Selama Kanaya merapikan dasinya, Alan melemparkan pandangan ke arah lain. Dia tak mau sedikitpun menatap wajah gadis itu, yang terlihat begitu menggoda. Apalagi bibir ranum Kanaya yang, rasanya ingin sekali dia kecup.

"Udah selesai, Pa," ujar Kanaya yang membuat Alan seketika merasa lega. Detik demi detik yang dia lalui benar-benar memacu jantungnya untuk berdetak lebih kencang, daripada biasanya. Alan hanya berdoa, agar Kanaya tak mendengar debaran jantung yang tak beraturan itu.

"Makasih ya, Nak."

"Sama-sama, Pa," jawab Kanaya, lalu duduk di samping Kenan, dan membersihkan wajahnya yang belepotan.

"Pelan-pelan dong makannya, Kenan."

"Habis enak sih, tiap hari Kak Kanaya masak buat Kenan ya!"

"Siap yang mulia, tapi gimana kalo Kak Kanaya nggak kuliah di sini?" Kenan pun seketika menoleh.

"Apa? Bukannya Kak Kanaya pulang buat kuliah di sini?" sahut Kenan cepat. Seolah, tak rela jika kakak perempuannya itu, harus tinggal jauh darinya lagi.

"Apa maksud kamu, Kanaya?" Tak hanya Kenan, tapi Alan pun ikut menyahut setelah mendengar penuturan Kanaya.

"Oh gini Pa, aku lagi mempertimbangkan buat kuliah di Aussie. Di sana ada program magang yang udah lama pengen aku ikuti."

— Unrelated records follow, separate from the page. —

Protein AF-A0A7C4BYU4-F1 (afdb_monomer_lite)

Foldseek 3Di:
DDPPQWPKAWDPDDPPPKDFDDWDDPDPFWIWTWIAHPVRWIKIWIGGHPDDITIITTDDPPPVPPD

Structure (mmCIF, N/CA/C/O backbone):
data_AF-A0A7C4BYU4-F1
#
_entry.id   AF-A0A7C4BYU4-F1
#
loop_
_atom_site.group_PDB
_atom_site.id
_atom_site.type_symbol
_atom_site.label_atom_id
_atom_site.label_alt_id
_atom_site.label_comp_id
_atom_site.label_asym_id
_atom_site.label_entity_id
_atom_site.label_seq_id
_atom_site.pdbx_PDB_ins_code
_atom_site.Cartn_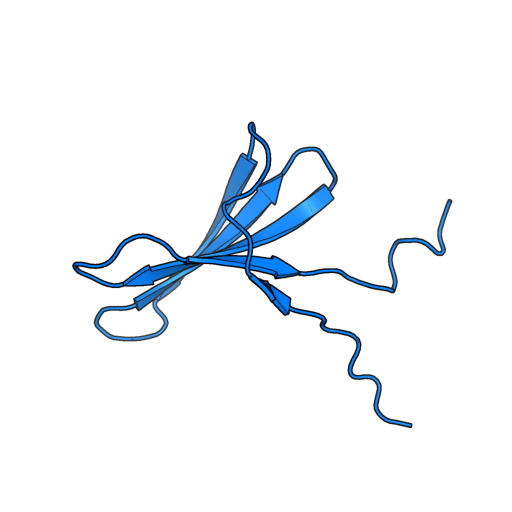x
_atom_site.Cartn_y
_atom_site.Cartn_z
_atom_site.occupancy
_atom_site.B_iso_or_equiv
_atom_site.auth_seq_id
_atom_site.auth_comp_id
_atom_site.auth_asym_id
_atom_site.auth_atom_id
_atom_site.pdbx_PDB_model_num
ATOM 1 N N . MET A 1 1 ? -13.609 -23.875 -11.687 1.00 38.16 1 MET A N 1
ATOM 2 C CA . MET A 1 1 ? -12.197 -23.440 -11.668 1.00 38.16 1 MET A CA 1
ATOM 3 C C . MET A 1 1 ? -12.182 -22.064 -11.023 1.00 38.16 1 MET A C 1
ATOM 5 O O . MET A 1 1 ? -12.725 -21.142 -11.620 1.00 38.16 1 MET A O 1
ATOM 9 N N . SER A 1 2 ? -11.733 -21.947 -9.771 1.00 32.50 2 SER A N 1
ATOM 10 C CA . SER A 1 2 ? -11.729 -20.660 -9.061 1.00 32.50 2 SER A CA 1
ATOM 11 C C . SER A 1 2 ? -10.704 -19.722 -9.694 1.00 32.50 2 SER A C 1
ATOM 13 O O . SER A 1 2 ? -9.509 -19.995 -9.637 1.00 32.50 2 SER A O 1
ATOM 15 N N . ARG A 1 3 ? -11.185 -18.628 -10.295 1.00 41.47 3 ARG A N 1
ATOM 16 C CA . ARG A 1 3 ? -10.398 -17.449 -10.682 1.00 41.47 3 ARG A CA 1
ATOM 17 C C . ARG A 1 3 ? -10.006 -16.668 -9.419 1.00 41.47 3 ARG A C 1
ATOM 19 O O . ARG A 1 3 ? -10.598 -15.635 -9.142 1.00 41.47 3 ARG A O 1
ATOM 26 N N . ASN A 1 4 ? -9.071 -17.183 -8.628 1.00 43.12 4 ASN A N 1
ATOM 27 C CA . ASN A 1 4 ? -8.529 -16.462 -7.473 1.00 43.12 4 ASN A CA 1
ATOM 28 C C . ASN A 1 4 ? -7.079 -16.082 -7.786 1.00 43.12 4 ASN A C 1
ATOM 30 O O . ASN A 1 4 ? -6.158 -16.740 -7.317 1.00 43.12 4 ASN A O 1
ATOM 34 N N . GLY A 1 5 ? -6.910 -15.080 -8.648 1.00 43.31 5 GLY A N 1
ATOM 35 C CA . GLY A 1 5 ? -5.614 -14.573 -9.111 1.00 43.31 5 GLY A CA 1
ATOM 36 C C . GLY A 1 5 ? -5.187 -13.274 -8.428 1.00 43.31 5 GLY A C 1
ATOM 37 O O . GLY A 1 5 ? -4.527 -12.468 -9.064 1.00 43.31 5 GLY A O 1
ATOM 38 N N . ASP A 1 6 ? -5.560 -13.062 -7.164 1.00 57.06 6 ASP A N 1
ATOM 39 C CA . ASP A 1 6 ? -5.148 -11.876 -6.405 1.00 57.06 6 ASP A CA 1
ATOM 40 C C . ASP A 1 6 ? -4.083 -12.291 -5.379 1.00 57.06 6 ASP A C 1
ATOM 42 O O . ASP A 1 6 ? -4.370 -12.516 -4.199 1.00 57.06 6 ASP A O 1
ATOM 46 N N . LEU A 1 7 ? -2.835 -12.459 -5.824 1.00 55.44 7 LEU A N 1
ATOM 47 C CA . LEU A 1 7 ? -1.706 -12.672 -4.914 1.00 55.44 7 LEU A CA 1
ATOM 48 C C . LEU A 1 7 ? -1.322 -11.327 -4.280 1.00 55.44 7 LEU A C 1
ATOM 50 O O . LEU A 1 7 ? -0.576 -10.536 -4.855 1.00 55.44 7 LEU A O 1
ATOM 54 N N . ILE A 1 8 ? -1.859 -11.071 -3.086 1.00 75.19 8 ILE A N 1
ATOM 55 C CA . ILE A 1 8 ? -1.498 -9.930 -2.238 1.00 75.19 8 ILE A CA 1
ATOM 56 C C . ILE A 1 8 ? -0.207 -10.284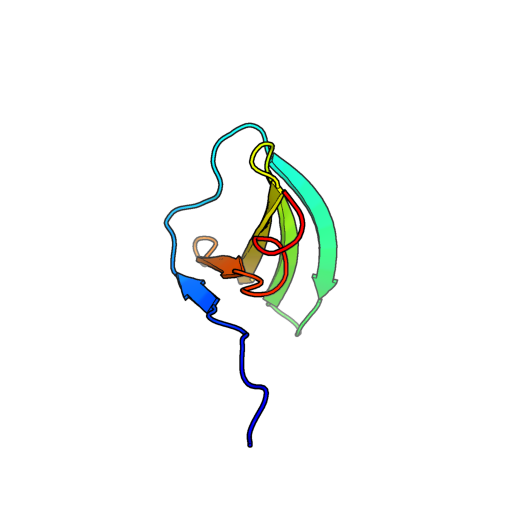 -1.482 1.00 75.19 8 ILE A C 1
ATOM 58 O O . ILE A 1 8 ? -0.225 -11.090 -0.551 1.00 75.19 8 ILE A O 1
ATOM 62 N N . GLU A 1 9 ? 0.921 -9.683 -1.860 1.00 85.00 9 GLU A N 1
ATOM 63 C CA . GLU A 1 9 ? 2.218 -9.889 -1.196 1.00 85.00 9 GLU A CA 1
ATOM 64 C C . GLU A 1 9 ? 2.531 -8.739 -0.236 1.00 85.00 9 GLU A C 1
ATOM 66 O O . GLU A 1 9 ? 2.426 -7.575 -0.614 1.00 85.00 9 GLU A O 1
ATOM 71 N N . ARG A 1 10 ? 2.968 -9.034 0.997 1.00 89.81 10 ARG A N 1
ATOM 72 C CA . ARG A 1 10 ? 3.439 -7.997 1.928 1.00 89.81 10 ARG A CA 1
ATOM 73 C C . ARG A 1 10 ? 4.849 -7.544 1.545 1.00 89.81 10 ARG A C 1
ATOM 75 O O . ARG A 1 10 ? 5.770 -8.353 1.531 1.00 89.81 10 ARG A O 1
ATOM 82 N N . VAL A 1 11 ? 5.024 -6.245 1.332 1.00 91.50 11 VAL A N 1
ATOM 83 C CA . VAL A 1 11 ? 6.294 -5.626 0.917 1.00 91.50 11 VAL A CA 1
ATOM 84 C C . VAL A 1 11 ? 6.713 -4.522 1.891 1.00 91.50 11 VAL A C 1
ATOM 86 O O . VAL A 1 11 ? 5.931 -4.102 2.744 1.00 91.50 11 VAL A O 1
ATOM 89 N N . ALA A 1 12 ? 7.955 -4.045 1.785 1.00 90.75 12 ALA A N 1
ATOM 90 C CA . ALA A 1 12 ? 8.426 -2.903 2.577 1.00 90.75 12 ALA A CA 1
ATOM 91 C C . ALA A 1 12 ? 7.793 -1.572 2.120 1.00 90.75 12 ALA A C 1
ATOM 93 O O . ALA A 1 12 ? 7.567 -0.681 2.934 1.00 90.75 12 ALA A O 1
ATOM 94 N N . GLY A 1 13 ? 7.490 -1.455 0.827 1.00 87.44 13 GLY A N 1
ATOM 95 C CA . GLY A 1 13 ? 6.895 -0.285 0.189 1.00 87.44 13 GLY A CA 1
ATOM 96 C C . GLY A 1 13 ? 7.110 -0.324 -1.329 1.00 87.44 13 GLY A C 1
ATOM 97 O O . GLY A 1 13 ? 7.882 -1.162 -1.802 1.00 87.44 13 GLY A O 1
ATOM 98 N N . PRO A 1 14 ? 6.428 0.538 -2.097 1.00 87.12 14 PRO A N 1
ATOM 99 C CA . PRO A 1 14 ? 6.657 0.685 -3.530 1.00 87.12 14 PRO A CA 1
ATOM 100 C C . PRO A 1 14 ? 8.037 1.297 -3.816 1.00 87.12 14 PRO A C 1
ATOM 102 O O . PRO A 1 14 ? 8.572 2.035 -2.978 1.00 87.12 14 PRO A O 1
ATOM 105 N N . PRO A 1 15 ? 8.608 1.058 -5.008 1.00 85.62 15 PRO A N 1
ATOM 106 C CA . PRO 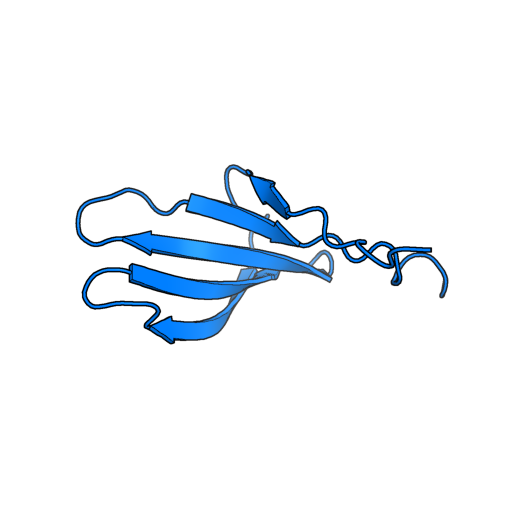A 1 15 ? 9.735 1.849 -5.477 1.00 85.62 15 PRO A CA 1
ATOM 107 C C . PRO A 1 15 ? 9.323 3.324 -5.607 1.00 85.62 15 PRO A C 1
ATOM 109 O O . PRO A 1 15 ? 8.206 3.648 -6.007 1.00 85.62 15 PRO A O 1
ATOM 112 N N . ALA A 1 16 ? 10.228 4.238 -5.255 1.00 84.81 16 ALA A N 1
ATOM 113 C CA . ALA A 1 16 ? 10.025 5.663 -5.495 1.00 84.81 16 ALA A CA 1
ATOM 114 C C . ALA A 1 16 ? 10.406 6.018 -6.950 1.00 84.81 16 ALA A C 1
ATOM 116 O O . ALA A 1 16 ? 11.418 5.512 -7.438 1.00 84.81 16 ALA A O 1
ATOM 117 N N . PRO A 1 17 ? 9.675 6.926 -7.623 1.00 89.31 17 PRO A N 1
ATOM 118 C CA . PRO A 1 17 ? 8.486 7.631 -7.144 1.00 89.31 17 PRO A CA 1
ATOM 119 C C . PRO A 1 17 ? 7.210 6.775 -7.234 1.00 89.31 17 PRO A C 1
ATOM 121 O O . PRO A 1 17 ? 7.044 5.970 -8.147 1.00 89.31 17 PRO A O 1
ATOM 124 N N . TYR A 1 18 ? 6.281 7.020 -6.311 1.00 90.62 18 TYR A N 1
ATOM 125 C CA . TYR A 1 18 ? 4.912 6.505 -6.348 1.00 90.62 18 TYR A CA 1
ATOM 126 C C . TYR A 1 18 ? 3.939 7.643 -6.042 1.00 90.62 18 TYR A C 1
ATOM 128 O O . TYR A 1 18 ? 4.317 8.646 -5.430 1.00 90.62 18 TYR A O 1
ATOM 136 N N . PHE A 1 19 ? 2.686 7.486 -6.450 1.00 92.00 19 PHE A N 1
ATOM 137 C CA . PHE A 1 19 ? 1.629 8.457 -6.191 1.00 92.00 19 PHE A CA 1
ATOM 138 C C . PHE A 1 19 ? 0.405 7.784 -5.578 1.00 92.00 19 PHE A C 1
ATOM 140 O O . PHE A 1 19 ? 0.068 6.645 -5.897 1.00 92.00 19 PHE A O 1
ATOM 147 N N . GLU A 1 20 ? -0.258 8.495 -4.667 1.00 94.31 20 GLU A N 1
ATOM 148 C CA . GLU A 1 20 ? -1.525 8.057 -4.083 1.00 94.31 20 GLU A CA 1
ATOM 149 C C . GLU A 1 20 ? -2.652 8.318 -5.082 1.00 94.31 20 GLU A C 1
ATOM 151 O O . GLU A 1 20 ? -2.891 9.459 -5.477 1.00 94.31 20 GLU A O 1
ATOM 156 N N . THR A 1 21 ? -3.358 7.266 -5.487 1.00 93.00 21 THR A N 1
ATOM 157 C CA . THR A 1 21 ? -4.465 7.362 -6.448 1.00 93.00 21 THR A CA 1
ATOM 158 C C . THR A 1 21 ? -5.811 7.446 -5.745 1.00 93.00 21 THR A C 1
ATOM 160 O O . THR A 1 21 ? -6.714 8.157 -6.192 1.00 93.00 21 THR A O 1
ATOM 163 N N . ARG A 1 22 ? -5.974 6.735 -4.623 1.00 93.88 22 ARG A N 1
ATOM 164 C CA . ARG A 1 22 ? -7.236 6.696 -3.880 1.00 93.88 22 ARG A CA 1
ATOM 165 C C . ARG A 1 22 ? -7.008 6.441 -2.401 1.00 93.88 22 ARG A C 1
ATOM 167 O O . ARG A 1 22 ? -6.258 5.552 -2.034 1.00 93.88 22 ARG A O 1
ATOM 174 N N . ARG A 1 23 ? -7.753 7.140 -1.546 1.00 95.88 23 ARG A N 1
ATOM 175 C CA . ARG A 1 23 ? -7.775 6.915 -0.096 1.00 95.88 23 ARG A CA 1
ATOM 176 C C . ARG A 1 23 ? -9.190 6.594 0.363 1.00 95.88 23 ARG A C 1
ATOM 178 O O . ARG A 1 23 ? -10.117 7.359 0.108 1.00 95.88 23 ARG A O 1
ATOM 185 N N . VAL A 1 24 ? -9.362 5.464 1.040 1.00 95.12 24 VAL A N 1
ATOM 186 C CA . VAL A 1 24 ? -10.653 4.982 1.540 1.00 95.12 24 VAL A CA 1
ATOM 187 C C . VAL A 1 24 ? -10.546 4.733 3.034 1.00 95.12 24 VAL A C 1
ATOM 189 O O . VAL A 1 24 ? -9.622 4.075 3.502 1.00 95.12 24 VAL A O 1
ATOM 192 N N . ARG A 1 25 ? -11.504 5.251 3.800 1.00 96.19 25 ARG A N 1
ATOM 193 C CA . ARG A 1 25 ? -11.637 4.909 5.215 1.00 96.19 25 ARG A CA 1
ATOM 194 C C . ARG A 1 25 ? -12.268 3.522 5.328 1.00 96.19 25 ARG A C 1
ATOM 196 O O . ARG A 1 25 ? -13.409 3.352 4.906 1.00 96.19 25 ARG A O 1
ATOM 203 N N . PHE A 1 26 ? -11.534 2.554 5.869 1.00 91.31 26 PHE A N 1
ATOM 204 C CA . PHE A 1 26 ? -12.031 1.190 6.068 1.00 91.31 26 PHE A CA 1
ATOM 205 C C . PHE A 1 26 ? -12.829 1.074 7.367 1.00 91.31 26 PHE A C 1
ATOM 207 O O . PHE A 1 26 ? -13.930 0.530 7.376 1.00 91.31 26 PHE A O 1
ATOM 214 N N . ASP A 1 27 ? -12.313 1.661 8.449 1.00 93.44 27 ASP A N 1
ATOM 215 C CA . ASP A 1 27 ? -12.997 1.723 9.740 1.00 93.44 27 ASP A CA 1
ATOM 216 C C . ASP A 1 27 ? -12.680 3.036 10.490 1.00 93.44 27 ASP A C 1
ATOM 218 O O . ASP A 1 27 ? -12.231 4.030 9.912 1.00 93.44 27 ASP A O 1
ATOM 222 N N . ARG A 1 28 ? -12.967 3.099 11.797 1.00 94.81 28 ARG A N 1
ATOM 223 C CA . ARG A 1 28 ? -12.737 4.314 12.590 1.00 94.81 28 ARG A CA 1
ATOM 224 C C . ARG A 1 28 ? -11.266 4.741 12.658 1.00 94.81 28 ARG A C 1
ATOM 226 O O . ARG A 1 28 ? -11.050 5.945 12.771 1.00 94.81 28 ARG A O 1
ATOM 233 N N . ARG A 1 29 ? -10.319 3.808 12.575 1.00 96.12 29 ARG A N 1
ATOM 234 C CA . ARG A 1 29 ? -8.872 3.994 12.775 1.00 96.12 29 ARG A CA 1
ATOM 235 C C . ARG A 1 29 ? -8.025 3.597 11.564 1.00 96.12 29 ARG A C 1
ATOM 237 O O . ARG A 1 29 ? -6.845 3.932 11.544 1.00 96.12 29 ARG A O 1
ATOM 244 N N . THR A 1 30 ? -8.615 2.924 10.579 1.00 96.06 30 THR A N 1
ATOM 245 C CA . THR A 1 30 ? -7.896 2.344 9.439 1.00 96.06 30 THR A CA 1
ATOM 246 C C . THR A 1 30 ? -8.251 3.025 8.118 1.00 96.06 30 THR A C 1
ATOM 248 O O . THR A 1 30 ? -9.430 3.172 7.772 1.00 96.06 30 THR A O 1
ATOM 251 N N . TYR A 1 31 ? -7.230 3.366 7.332 1.00 96.62 31 TYR A N 1
ATOM 252 C CA . TYR A 1 31 ? -7.349 3.768 5.931 1.00 96.62 31 TYR A CA 1
ATOM 253 C C . TYR A 1 31 ? -6.667 2.755 5.012 1.00 96.62 31 TYR A C 1
ATOM 255 O O . TYR A 1 31 ? -5.593 2.242 5.312 1.00 96.62 31 TYR A O 1
ATOM 263 N N . LEU A 1 32 ? -7.288 2.519 3.860 1.00 95.44 32 LEU A N 1
ATOM 264 C CA . LEU A 1 32 ? -6.688 1.837 2.721 1.00 95.44 32 LEU A CA 1
ATOM 265 C C . LEU A 1 32 ? -6.344 2.897 1.680 1.00 95.44 32 LEU A C 1
ATOM 267 O O . LEU A 1 32 ? -7.226 3.622 1.212 1.00 95.44 32 LEU A O 1
ATOM 271 N N . VAL A 1 33 ? -5.069 2.999 1.334 1.00 95.38 33 VAL A N 1
ATOM 272 C CA . VAL A 1 33 ? -4.575 3.913 0.308 1.00 95.38 33 VAL A CA 1
ATOM 273 C C . VAL A 1 33 ? -4.075 3.083 -0.862 1.00 95.38 33 VAL A C 1
ATOM 275 O O . VAL A 1 33 ? -3.205 2.236 -0.695 1.00 95.38 33 VAL A O 1
ATOM 278 N N . VAL A 1 34 ? -4.653 3.304 -2.035 1.00 93.25 34 VAL A N 1
ATOM 279 C CA . VAL A 1 34 ? -4.169 2.752 -3.295 1.00 93.25 34 VAL A CA 1
ATOM 280 C C . VAL A 1 34 ? -3.071 3.675 -3.804 1.00 93.25 34 VAL A C 1
ATOM 282 O O . VAL A 1 34 ? -3.272 4.888 -3.912 1.00 93.25 34 VAL A O 1
ATOM 285 N N . CYS A 1 35 ? -1.920 3.092 -4.098 1.00 92.94 35 CYS A N 1
ATOM 286 C CA . CYS A 1 35 ? -0.751 3.758 -4.639 1.00 92.94 35 CYS A CA 1
ATOM 287 C C . CYS A 1 35 ? -0.346 3.073 -5.941 1.00 92.94 35 CYS A C 1
ATOM 289 O O . CYS A 1 35 ? -0.419 1.852 -6.053 1.00 92.94 35 CYS A O 1
ATOM 291 N N . GLU A 1 36 ? 0.127 3.855 -6.897 1.00 90.94 36 GLU A N 1
ATOM 292 C CA . GLU A 1 36 ? 0.672 3.354 -8.155 1.00 90.94 36 GLU A CA 1
ATOM 293 C C . GLU A 1 36 ? 2.119 3.832 -8.279 1.00 90.94 36 GLU A C 1
ATOM 295 O O . GLU A 1 36 ? 2.443 4.979 -7.946 1.00 90.94 36 GLU A O 1
ATOM 300 N N . ALA A 1 37 ? 3.005 2.922 -8.671 1.00 87.88 37 ALA A N 1
ATOM 301 C CA . ALA A 1 37 ? 4.419 3.202 -8.873 1.00 87.88 37 ALA A CA 1
ATOM 302 C C . ALA A 1 37 ? 4.774 3.171 -10.366 1.00 87.88 37 ALA A C 1
ATOM 304 O O . ALA A 1 37 ? 4.021 2.670 -11.199 1.00 87.88 37 ALA A O 1
ATOM 305 N N . ALA A 1 38 ? 5.936 3.730 -10.713 1.00 81.56 38 ALA A N 1
ATOM 306 C CA . ALA A 1 38 ? 6.371 3.881 -12.106 1.00 81.56 38 ALA A CA 1
ATOM 307 C C . ALA A 1 38 ? 6.572 2.553 -12.867 1.00 81.56 38 ALA A C 1
ATOM 309 O O . ALA A 1 38 ? 6.668 2.558 -14.091 1.00 81.56 38 ALA A O 1
ATOM 310 N N . ASP A 1 39 ? 6.643 1.424 -12.162 1.00 80.38 39 ASP A N 1
ATOM 311 C CA . ASP A 1 39 ? 6.736 0.074 -12.725 1.00 80.38 39 ASP A CA 1
ATOM 312 C C . ASP A 1 39 ? 5.366 -0.534 -13.073 1.00 80.38 39 ASP A C 1
ATOM 314 O O . ASP A 1 39 ? 5.273 -1.730 -13.344 1.00 80.38 39 ASP A O 1
ATOM 318 N N . ASN A 1 40 ? 4.306 0.283 -13.076 1.00 73.56 40 ASN A N 1
ATOM 319 C CA . ASN A 1 40 ? 2.909 -0.139 -13.195 1.00 73.56 40 ASN A CA 1
ATOM 320 C C . ASN A 1 40 ? 2.467 -1.087 -12.061 1.00 73.56 40 ASN A C 1
ATOM 322 O O . ASN A 1 40 ? 1.454 -1.778 -12.181 1.00 73.56 40 ASN A O 1
ATOM 326 N N . GLY A 1 41 ? 3.209 -1.131 -10.949 1.00 84.69 41 GLY A N 1
ATOM 327 C CA . GLY A 1 41 ? 2.818 -1.859 -9.754 1.00 84.69 41 GLY A CA 1
ATOM 328 C C . GLY A 1 41 ? 1.693 -1.139 -9.012 1.00 84.69 41 GLY A C 1
ATOM 329 O O . GLY A 1 41 ? 1.795 0.050 -8.694 1.00 84.69 41 GLY A O 1
ATOM 330 N N . CYS A 1 42 ? 0.626 -1.873 -8.694 1.00 89.44 42 CYS A N 1
ATOM 331 C CA . CYS A 1 42 ? -0.447 -1.398 -7.825 1.00 89.44 42 CYS A CA 1
ATOM 332 C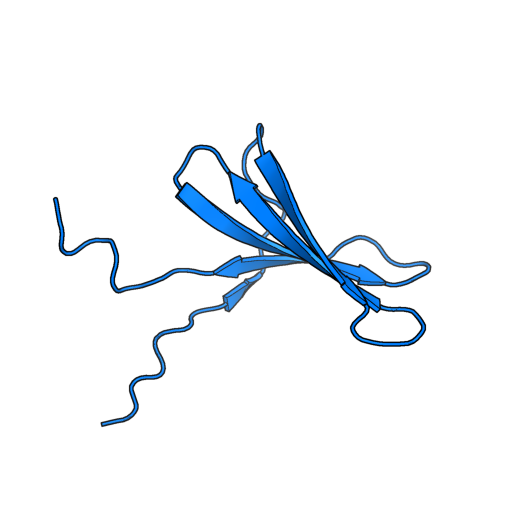 C . CYS A 1 42 ? -0.171 -1.832 -6.384 1.00 89.44 42 CYS A C 1
ATOM 334 O O . CYS A 1 42 ? -0.029 -3.021 -6.093 1.00 89.44 42 CYS A O 1
ATOM 336 N N . TYR A 1 43 ? -0.112 -0.873 -5.466 1.00 91.50 43 TYR A N 1
ATOM 337 C CA . TYR A 1 43 ? 0.196 -1.104 -4.062 1.00 91.50 43 TYR A CA 1
ATOM 338 C C . TYR A 1 43 ? -0.939 -0.616 -3.169 1.00 91.50 43 TYR A C 1
ATOM 340 O O . TYR A 1 43 ? -1.539 0.428 -3.408 1.00 91.50 43 TYR A O 1
ATOM 348 N N . ILE A 1 44 ? -1.196 -1.339 -2.085 1.00 93.31 44 ILE A N 1
ATOM 349 C CA . ILE A 1 44 ? -2.107 -0.924 -1.024 1.00 93.31 44 ILE A CA 1
ATOM 350 C C . ILE A 1 44 ? -1.289 -0.598 0.220 1.00 93.31 44 ILE A C 1
ATOM 352 O O . ILE A 1 44 ? -0.616 -1.468 0.775 1.00 93.31 44 ILE A O 1
ATOM 356 N N . ARG A 1 45 ? -1.374 0.648 0.685 1.00 95.31 45 ARG A N 1
ATOM 357 C CA . ARG A 1 45 ? -0.901 1.070 2.005 1.00 95.31 45 ARG A CA 1
ATOM 358 C C . ARG A 1 45 ? -2.058 1.015 2.992 1.00 95.31 45 ARG A C 1
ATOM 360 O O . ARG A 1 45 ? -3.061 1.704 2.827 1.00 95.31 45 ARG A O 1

"Apa? Bukannya kamu pulang ke Indonesia karena nggak betah tinggal berjauhan sama kami?" sahut Alan, dengan nada bicara yang terdengar berbeda.

"Iya, tapi setelah kupikir-pikir, dan kemarin sempet ngobrol sama Cecil, kayaknya aku tertarik deh buat kuliah di Aussie. Aku kemarin juga udah ngomong sama Mama, terus kata Mama ...."

"Papa nggak setuju!" sahut Alan, kali ini dengan nada yang meninggi.

"Tapi Pa ...!"

"Pokoknya Papa nggak setuju, Kanaya. Kamu anak perempuan Papa, dan Mama. Kalau kamu jauh, Papa nggak bisa kontrol pergaulan kamu di luar sana!"

Netra Alan pun beralih pada Kenan. "Kenan, kamu udah selesai makan belum?"

"Udah Pa ...."

"Ayo kita berangkat sekarang!" Nada bicara Alan masih terdengar tinggi.

"Tapi Papa belum selesai sarapan," sahut Kanaya, memberanikan diri.

"Papa nanti bisa makan di kantor, Kanaya. Pagi ini ada rapat penting. Jadi, Papa harus berangkat lebih pagi, untuk mempersiapkan presentasi nanti." Alan pun bangkit dari kursi, tapi ketika dia hendak melangkah, tiba-tiba Kanaya mencegah langkahnya.

"Sebentar ya, Pa."

"Ada apa lagi?"

Kanaya tak menyahut. Gadis itu justru berlari ke belakang, lalu beberapa saat kemudian kembali dengan sebuah kotak bekal di tangan.

"Ini buat Papa, nanti bisa dimakan di kantor."

Netra Alan menatap kotak bekal itu sejenak. Detik selanjutnya, tanpa sadar kedua sudut bibirnya tertarik, membentuk senyuman di wajah. Padahal, beberapa saat yang lalu dia sempat kesal ketika Kanaya mengatakan ingin kuliah di luar negeri.

Akan tetapi, kekesalahan itu kini sudah memudar. Berganti kebahagiaan yang sulit Alan artikan.

"Ini buat Papa ya!"

"Makasih banyak Kanaya."

Tepat di saat itulah, seruan dari arah kamar pun terdengar.

"Kanaya, sini!"

"Pa, Mama manggil aku. Aku ke kamar Mama sebentar ya!"

Alan pun mengangguk, dan menatap Kanaya yang sedang berjalan ke kamarnya dengan Arumi. Entah mengapa, rasanya sangat sulit untuk melepaskan pandangan itu.

"Pa, ayo berangkat. Kok malah liatin Kak Kanaya terus, sih? Papa juga nggak mau ditinggal sama Kak Kanaya ya?"